An. 4 Col. LEPSI IP/FE-USP Oct. 2002

 

Transferência na adolescência: Implicações clínicas e educacionais.

 

 

Beatriz Cauduro Cruz Gutierra

Psicanalista; Mestre e Doutoranda IPUSP; Prof. Universitária : Universidade São Marcos e FTS

 

 


RESUMO

Discutimos neste texto a especificidade do campo transferêncial na adolescência e suas conseqüências na clínica e na educação. A questão decorrente desta discussão é se esta especificidade exige um educador diferenciado ou um "analista especialista".

Palavras-Chave: Adolescência - Educação - Clínica


ABSTRACT

In this work we will discuss the specificity of the transferential field in adolescence and its consequences on clinical and education tasks. The question that rises from such a discussion is whether this specificity needs a differentiate educator or a "specialist analyst".

Key words: Adolescece - Educacion - Clinic


 

 

Os estudos psicanalíticos sobre a transferência têm demonstrado que há certa especificidade em relação a processo em sujeitos no tempo da adolescência, o que resulta em particularidades tanto na educação de adolescentes quanto na clínica.

Relatos de professores de adolescentes indicam que há uma transformação no campo transferencial da relação professor-aluno quando se trata de alunos adolescentes. São freqüentes as posturas de questionamento e afronta ao professor, indicando uma transformação em relação ao saber vida do campo do Outro. Campo este que, na infância, incluía a promessa da possibilidade relação sexual e que na adolescência, se revela como impossibilidade desta completude, deste gozo prometido na infância. O mundo adulto e seus ideais ficam "sob suspeita".

Na clínica psicanalítica com adolescentes, por sua vez, não são incomuns os casos de abandonos da análise fruto da destituição do lugar de saber atribuído ao analista ou atuações intensas inscritas na transferência com o analista.
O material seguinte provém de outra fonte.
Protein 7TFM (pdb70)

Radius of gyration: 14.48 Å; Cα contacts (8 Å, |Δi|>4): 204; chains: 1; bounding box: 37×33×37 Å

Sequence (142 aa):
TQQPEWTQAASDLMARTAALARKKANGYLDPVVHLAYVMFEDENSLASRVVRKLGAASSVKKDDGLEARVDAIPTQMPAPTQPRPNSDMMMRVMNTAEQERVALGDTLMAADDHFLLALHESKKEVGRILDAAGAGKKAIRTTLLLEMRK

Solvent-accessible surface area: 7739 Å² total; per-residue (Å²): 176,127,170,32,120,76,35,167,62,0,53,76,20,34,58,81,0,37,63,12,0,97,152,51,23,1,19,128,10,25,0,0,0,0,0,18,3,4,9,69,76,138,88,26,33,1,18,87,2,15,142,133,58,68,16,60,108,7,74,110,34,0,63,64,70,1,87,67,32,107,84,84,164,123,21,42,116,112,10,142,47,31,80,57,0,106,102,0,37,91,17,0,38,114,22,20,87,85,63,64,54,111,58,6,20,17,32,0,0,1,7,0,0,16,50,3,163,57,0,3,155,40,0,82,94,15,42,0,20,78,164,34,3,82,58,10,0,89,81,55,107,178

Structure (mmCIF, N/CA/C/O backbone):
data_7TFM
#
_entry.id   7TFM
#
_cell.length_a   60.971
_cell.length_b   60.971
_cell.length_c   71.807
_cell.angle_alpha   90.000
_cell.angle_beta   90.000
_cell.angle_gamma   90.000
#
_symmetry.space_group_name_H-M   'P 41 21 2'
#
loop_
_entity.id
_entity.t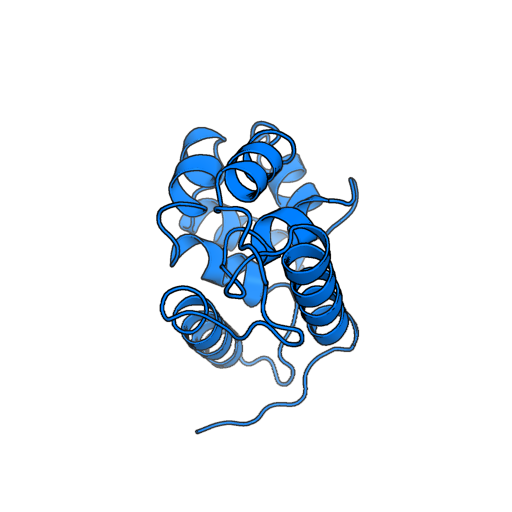ype
_entity.pdbx_description
1 polymer 'ATP-dependent Clp protease subunit, heat shock protein 100 (HSP100)'
2 non-polymer GLYCEROL
3 water water
#
loop_
_atom_site.group_PDB
_atom_site.id
_atom_site.type_symbol
_atom_site.label_atom_id
_atom_site.label_alt_id
_atom_site.label_comp_id
_atom_site.label_asym_id
_atom_site.label_entity_id
_atom_site.label_seq_id
_atom_site.pdbx_PDB_ins_code
_atom_site.Cartn_x
_atom_site.Cartn_y
_atom_site.Cartn_z
_atom_site.occupancy
_atom_site.B_iso_or_equiv
_atom_site.auth_seq_id
_atom_site.auth_comp_id
_atom_site.auth_asym_id
_atom_site.auth_atom_id
_atom_site.pdbx_PDB_model_num
ATOM 1 N N . THR A 1 3 ? -10.344 9.598 23.243 1.00 45.16 3 THR A N 1
ATOM 2 C CA . THR A 1 3 ? -8.990 9.957 22.834 1.00 45.07 3 THR A CA 1
ATOM 3 C C . THR A 1 3 ? -8.257 10.696 23.949 1.00 42.88 3 THR A C 1
ATOM 4 O O . THR A 1 3 ? -8.701 11.754 24.401 1.00 43.05 3 THR A O 1
ATOM 8 N N . GLN A 1 4 ? -7.131 10.136 24.385 1.00 40.00 4 GLN A N 1
ATOM 9 C CA . GLN A 1 4 ? -6.376 10.734 25.477 1.00 38.31 4 GLN A CA 1
ATOM 10 C C . GLN A 1 4 ? -5.801 12.078 25.056 1.00 35.15 4 GLN A C 1
ATOM 11 O O . GLN A 1 4 ? -5.309 12.244 23.936 1.00 35.61 4 GLN A O 1
ATOM 17 N N . GLN A 1 5 ? -5.869 13.048 25.966 1.00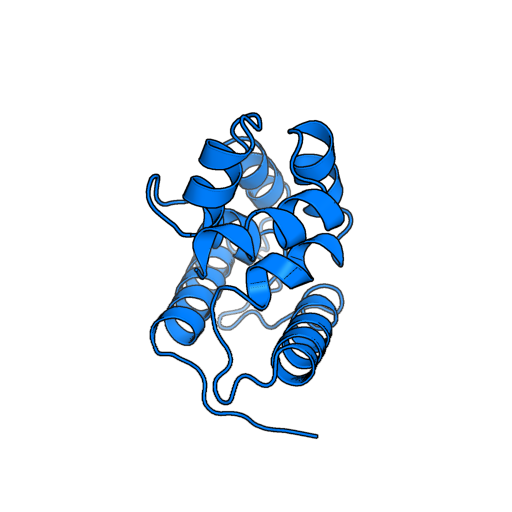 31.16 5 GLN A N 1
ATOM 18 C CA . GLN A 1 5 ? -5.222 14.343 25.794 1.00 29.01 5 GLN A CA 1
ATOM 19 C C . GLN A 1 5 ? -4.245 14.511 26.950 1.00 26.21 5 GLN A C 1
ATOM 20 O O . GLN A 1 5 ? -4.522 15.238 27.915 1.00 26.07 5 GLN A O 1
ATOM 26 N N . PRO A 1 6 ? -3.095 13.849 26.886 1.00 24.66 6 PRO A N 1
ATOM 27 C CA . PRO A 1 6 ? -2.131 13.935 27.982 1.00 23.56 6 PRO A CA 1
ATOM 28 C C . PRO A 1 6 ? -1.451 15.292 28.015 1.00 23.12 6 PRO A C 1
ATOM 29 O O . PRO A 1 6 ? -1.374 16.017 27.019 1.00 23.66 6 PRO A O 1
ATOM 33 N N . GLU A 1 7 ? -0.943 15.624 29.193 1.00 22.43 7 GLU A N 1
ATOM 34 C CA . GLU A 1 7 ? -0.032 16.745 29.321 1.00 23.38 7 GLU A CA 1
ATOM 35 C C . GLU A 1 7 ? 1.271 16.414 28.598 1.00 21.74 7 GLU A C 1
ATOM 36 O O . GLU A 1 7 ? 1.689 15.253 28.529 1.00 21.56 7 GLU A O 1
ATOM 42 N N . TRP A 1 8 ? 1.893 17.438 28.023 1.00 21.66 8 TRP A N 1
ATOM 43 C CA . TRP A 1 8 ? 3.173 17.305 27.346 1.00 21.22 8 TRP A CA 1
ATOM 44 C C . TRP A 1 8 ? 4.261 17.914 28.214 1.00 21.16 8 TRP A C 1
ATOM 45 O O . TRP A 1 8 ? 4.033 18.912 28.901 1.00 22.39 8 TRP A O 1
ATOM 56 N N . THR A 1 9 ? 5.450 17.317 28.176 1.00 21.10 9 THR A N 1
ATOM 57 C CA . THR A 1 9 ? 6.600 17.989 28.761 1.00 21.16 9 THR A CA 1
ATOM 58 C C . THR A 1 9 ? 6.867 19.282 27.999 1.00 21.16 9 THR A C 1
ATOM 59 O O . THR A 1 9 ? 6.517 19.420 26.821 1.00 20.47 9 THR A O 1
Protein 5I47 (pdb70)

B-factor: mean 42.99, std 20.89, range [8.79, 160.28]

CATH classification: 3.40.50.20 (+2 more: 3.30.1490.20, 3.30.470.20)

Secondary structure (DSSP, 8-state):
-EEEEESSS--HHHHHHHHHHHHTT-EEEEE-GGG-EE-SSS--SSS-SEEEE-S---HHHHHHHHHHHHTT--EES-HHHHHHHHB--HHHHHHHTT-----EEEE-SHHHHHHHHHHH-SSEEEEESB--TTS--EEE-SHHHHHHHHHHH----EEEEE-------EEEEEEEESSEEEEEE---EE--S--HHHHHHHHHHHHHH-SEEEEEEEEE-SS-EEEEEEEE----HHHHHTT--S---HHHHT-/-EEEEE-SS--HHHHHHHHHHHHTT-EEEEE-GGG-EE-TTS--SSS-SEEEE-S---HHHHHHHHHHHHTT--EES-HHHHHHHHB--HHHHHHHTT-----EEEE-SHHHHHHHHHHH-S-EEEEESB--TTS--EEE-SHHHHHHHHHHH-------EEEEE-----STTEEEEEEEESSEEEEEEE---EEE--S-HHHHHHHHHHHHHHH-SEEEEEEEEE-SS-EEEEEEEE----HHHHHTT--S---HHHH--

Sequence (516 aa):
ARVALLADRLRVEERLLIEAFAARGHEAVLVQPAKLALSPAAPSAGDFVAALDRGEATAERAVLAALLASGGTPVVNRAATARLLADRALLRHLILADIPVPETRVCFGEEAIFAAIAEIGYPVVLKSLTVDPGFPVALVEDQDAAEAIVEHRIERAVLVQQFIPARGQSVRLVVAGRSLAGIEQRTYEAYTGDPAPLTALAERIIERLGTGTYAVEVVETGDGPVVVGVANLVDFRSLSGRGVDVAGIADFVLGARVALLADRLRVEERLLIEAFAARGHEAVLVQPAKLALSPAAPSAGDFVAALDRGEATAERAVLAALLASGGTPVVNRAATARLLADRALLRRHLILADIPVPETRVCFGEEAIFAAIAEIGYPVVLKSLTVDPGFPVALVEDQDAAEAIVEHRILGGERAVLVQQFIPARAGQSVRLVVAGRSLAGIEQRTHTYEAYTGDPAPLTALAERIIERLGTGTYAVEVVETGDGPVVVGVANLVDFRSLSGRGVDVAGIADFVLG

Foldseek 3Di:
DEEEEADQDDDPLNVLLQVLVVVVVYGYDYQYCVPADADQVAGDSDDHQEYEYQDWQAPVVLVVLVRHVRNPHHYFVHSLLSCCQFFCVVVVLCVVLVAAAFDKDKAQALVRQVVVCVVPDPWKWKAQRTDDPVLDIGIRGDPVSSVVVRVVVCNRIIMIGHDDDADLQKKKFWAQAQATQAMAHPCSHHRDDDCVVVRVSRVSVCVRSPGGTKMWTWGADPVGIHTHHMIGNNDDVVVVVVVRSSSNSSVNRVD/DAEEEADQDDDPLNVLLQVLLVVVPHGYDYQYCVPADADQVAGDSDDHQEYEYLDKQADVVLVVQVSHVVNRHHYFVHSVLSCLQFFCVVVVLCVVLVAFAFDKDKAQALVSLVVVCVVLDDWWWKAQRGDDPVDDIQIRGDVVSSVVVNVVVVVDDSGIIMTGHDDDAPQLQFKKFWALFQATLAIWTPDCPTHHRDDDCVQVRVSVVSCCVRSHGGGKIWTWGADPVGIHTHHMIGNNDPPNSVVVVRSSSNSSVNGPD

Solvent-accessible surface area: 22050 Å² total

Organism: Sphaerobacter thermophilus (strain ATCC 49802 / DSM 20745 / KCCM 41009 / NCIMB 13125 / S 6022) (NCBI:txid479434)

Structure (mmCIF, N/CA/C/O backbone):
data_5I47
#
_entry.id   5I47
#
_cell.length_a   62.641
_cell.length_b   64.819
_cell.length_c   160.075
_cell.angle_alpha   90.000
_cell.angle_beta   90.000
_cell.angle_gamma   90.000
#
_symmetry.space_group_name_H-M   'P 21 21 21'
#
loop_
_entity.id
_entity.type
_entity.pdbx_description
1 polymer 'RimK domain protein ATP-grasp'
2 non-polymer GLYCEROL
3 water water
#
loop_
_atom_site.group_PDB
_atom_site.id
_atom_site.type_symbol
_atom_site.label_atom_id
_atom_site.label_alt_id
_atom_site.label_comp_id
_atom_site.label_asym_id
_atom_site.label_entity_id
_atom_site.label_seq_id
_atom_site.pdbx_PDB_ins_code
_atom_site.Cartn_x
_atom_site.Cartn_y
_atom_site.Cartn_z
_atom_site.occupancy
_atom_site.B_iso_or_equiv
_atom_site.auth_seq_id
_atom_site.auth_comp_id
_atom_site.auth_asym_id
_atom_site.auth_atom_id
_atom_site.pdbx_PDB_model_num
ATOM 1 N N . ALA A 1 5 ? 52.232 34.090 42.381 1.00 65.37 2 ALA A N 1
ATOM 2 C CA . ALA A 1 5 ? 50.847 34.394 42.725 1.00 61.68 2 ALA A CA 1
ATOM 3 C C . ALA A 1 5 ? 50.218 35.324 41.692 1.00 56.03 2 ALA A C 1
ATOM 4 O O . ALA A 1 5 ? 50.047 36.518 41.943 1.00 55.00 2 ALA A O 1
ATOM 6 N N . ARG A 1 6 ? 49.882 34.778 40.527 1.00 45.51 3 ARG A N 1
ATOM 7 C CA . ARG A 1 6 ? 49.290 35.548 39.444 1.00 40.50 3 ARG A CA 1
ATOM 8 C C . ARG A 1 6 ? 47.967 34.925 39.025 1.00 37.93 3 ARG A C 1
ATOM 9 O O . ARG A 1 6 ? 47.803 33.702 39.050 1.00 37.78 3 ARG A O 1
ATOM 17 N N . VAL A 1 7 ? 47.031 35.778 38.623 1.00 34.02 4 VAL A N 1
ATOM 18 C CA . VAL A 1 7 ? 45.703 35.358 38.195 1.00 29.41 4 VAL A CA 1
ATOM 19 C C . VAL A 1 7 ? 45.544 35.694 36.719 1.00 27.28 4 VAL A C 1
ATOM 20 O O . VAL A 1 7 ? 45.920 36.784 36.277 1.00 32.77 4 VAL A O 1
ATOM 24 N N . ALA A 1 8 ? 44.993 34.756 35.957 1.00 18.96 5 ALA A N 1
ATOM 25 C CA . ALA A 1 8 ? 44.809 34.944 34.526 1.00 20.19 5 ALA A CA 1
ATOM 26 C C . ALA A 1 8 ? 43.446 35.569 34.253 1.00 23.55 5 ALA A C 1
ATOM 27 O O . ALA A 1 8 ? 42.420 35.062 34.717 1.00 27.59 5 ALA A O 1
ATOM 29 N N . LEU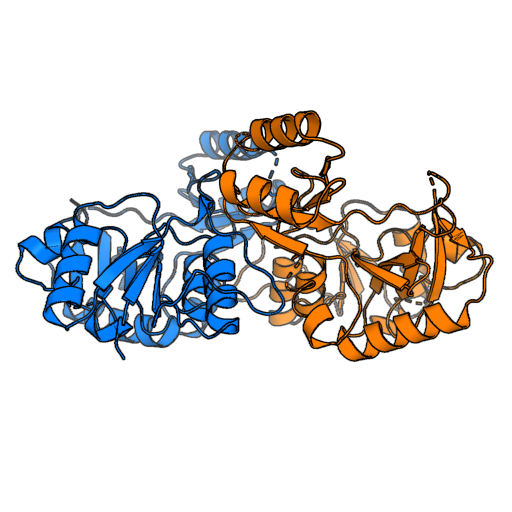 A 1 9 ? 43.439 36.673 33.510 1.00 16.92 6 LEU A N 1
ATOM 30 C CA . LEU A 1 9 ? 42.205 37.301 33.049 1.00 16.74 6 LEU A CA 1
ATOM 31 C C . LEU A 1 9 ? 41.992 36.876 31.603 1.00 20.21 6 LEU A C 1
ATOM 32 O O . LEU A 1 9 ? 42.598 37.434 30.685 1.00 25.82 6 LEU A O 1
ATOM 37 N N . LEU A 1 10 ? 41.136 35.880 31.399 1.00 23.86 7 LEU A N 1
ATOM 38 C CA . LEU A 1 10 ? 40.881 35.355 30.059 1.00 20.59 7 LEU A CA 1
ATOM 39 C C . LEU A 1 10 ? 39.998 36.340 29.308 1.00 22.33 7 LEU A C 1
ATOM 40 O O . LEU A 1 10 ? 38.783 36.393 29.517 1.00 22.38 7 LEU A O 1
ATOM 45 N N . ALA A 1 11 ? 40.610 37.124 28.425 1.00 24.32 8 ALA A N 1
ATOM 46 C CA . ALA A 1 11 ? 39.900 38.163 27.692 1.00 27.90 8 ALA A CA 1
ATOM 47 C C . ALA A 1 11 ? 40.741 38.572 26.494 1.00 29.76 8 ALA A C 1
ATOM 48 O O . ALA A 1 11 ? 41.955 38.358 26.462 1.00 30.82 8 ALA A O 1
ATOM 50 N N . ASP A 1 12 ? 40.076 39.170 25.506 1.00 30.69 9 ASP A N 1
ATOM 51 C CA . ASP A 1 12 ? 40.793 39.682 24.345 1.00 31.91 9 ASP A CA 1
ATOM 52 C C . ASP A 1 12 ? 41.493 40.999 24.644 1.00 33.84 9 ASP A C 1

Suas análises, quando levadas adiante, são povoadas por "pequenos grandes dilemas": "Discursos inflamados sobre a conturbada relação com os pais, as primeiras paixões, as grandes decepções, os ideais em plena construção, são facetas do processo adolescente de construir uma assertiva sobre si mesmo, visando uma escritura singular.". (Gutierra, 2002, p. 36)

Análises ricas em produções simbólicas: diários, desejos, poesias. Ou, pelo contrário, repletas de angústia e do silencio que revela o encontro atônito com o real pubertário. Análises onde se assiste ao franco desencadeamento de uma psicose ou da re-afirmação de uma neurose.

A experiência analítica tem demonstrado que não é simples o engajamento de adolescentes na análise. São constantes abandonos, como ocorreram nas primeiras análises empreendidas com adolescentes encetadas por Freud: o Caso Dora (1905{1901}) e a Jovem homossexual (1920), pacientes na faixa de 18 anos.

Tudo isso nos faz pensar que existem algumas especificidades na transferência estabelecida por um sujeito quando este se encontra no tempo da adolescência.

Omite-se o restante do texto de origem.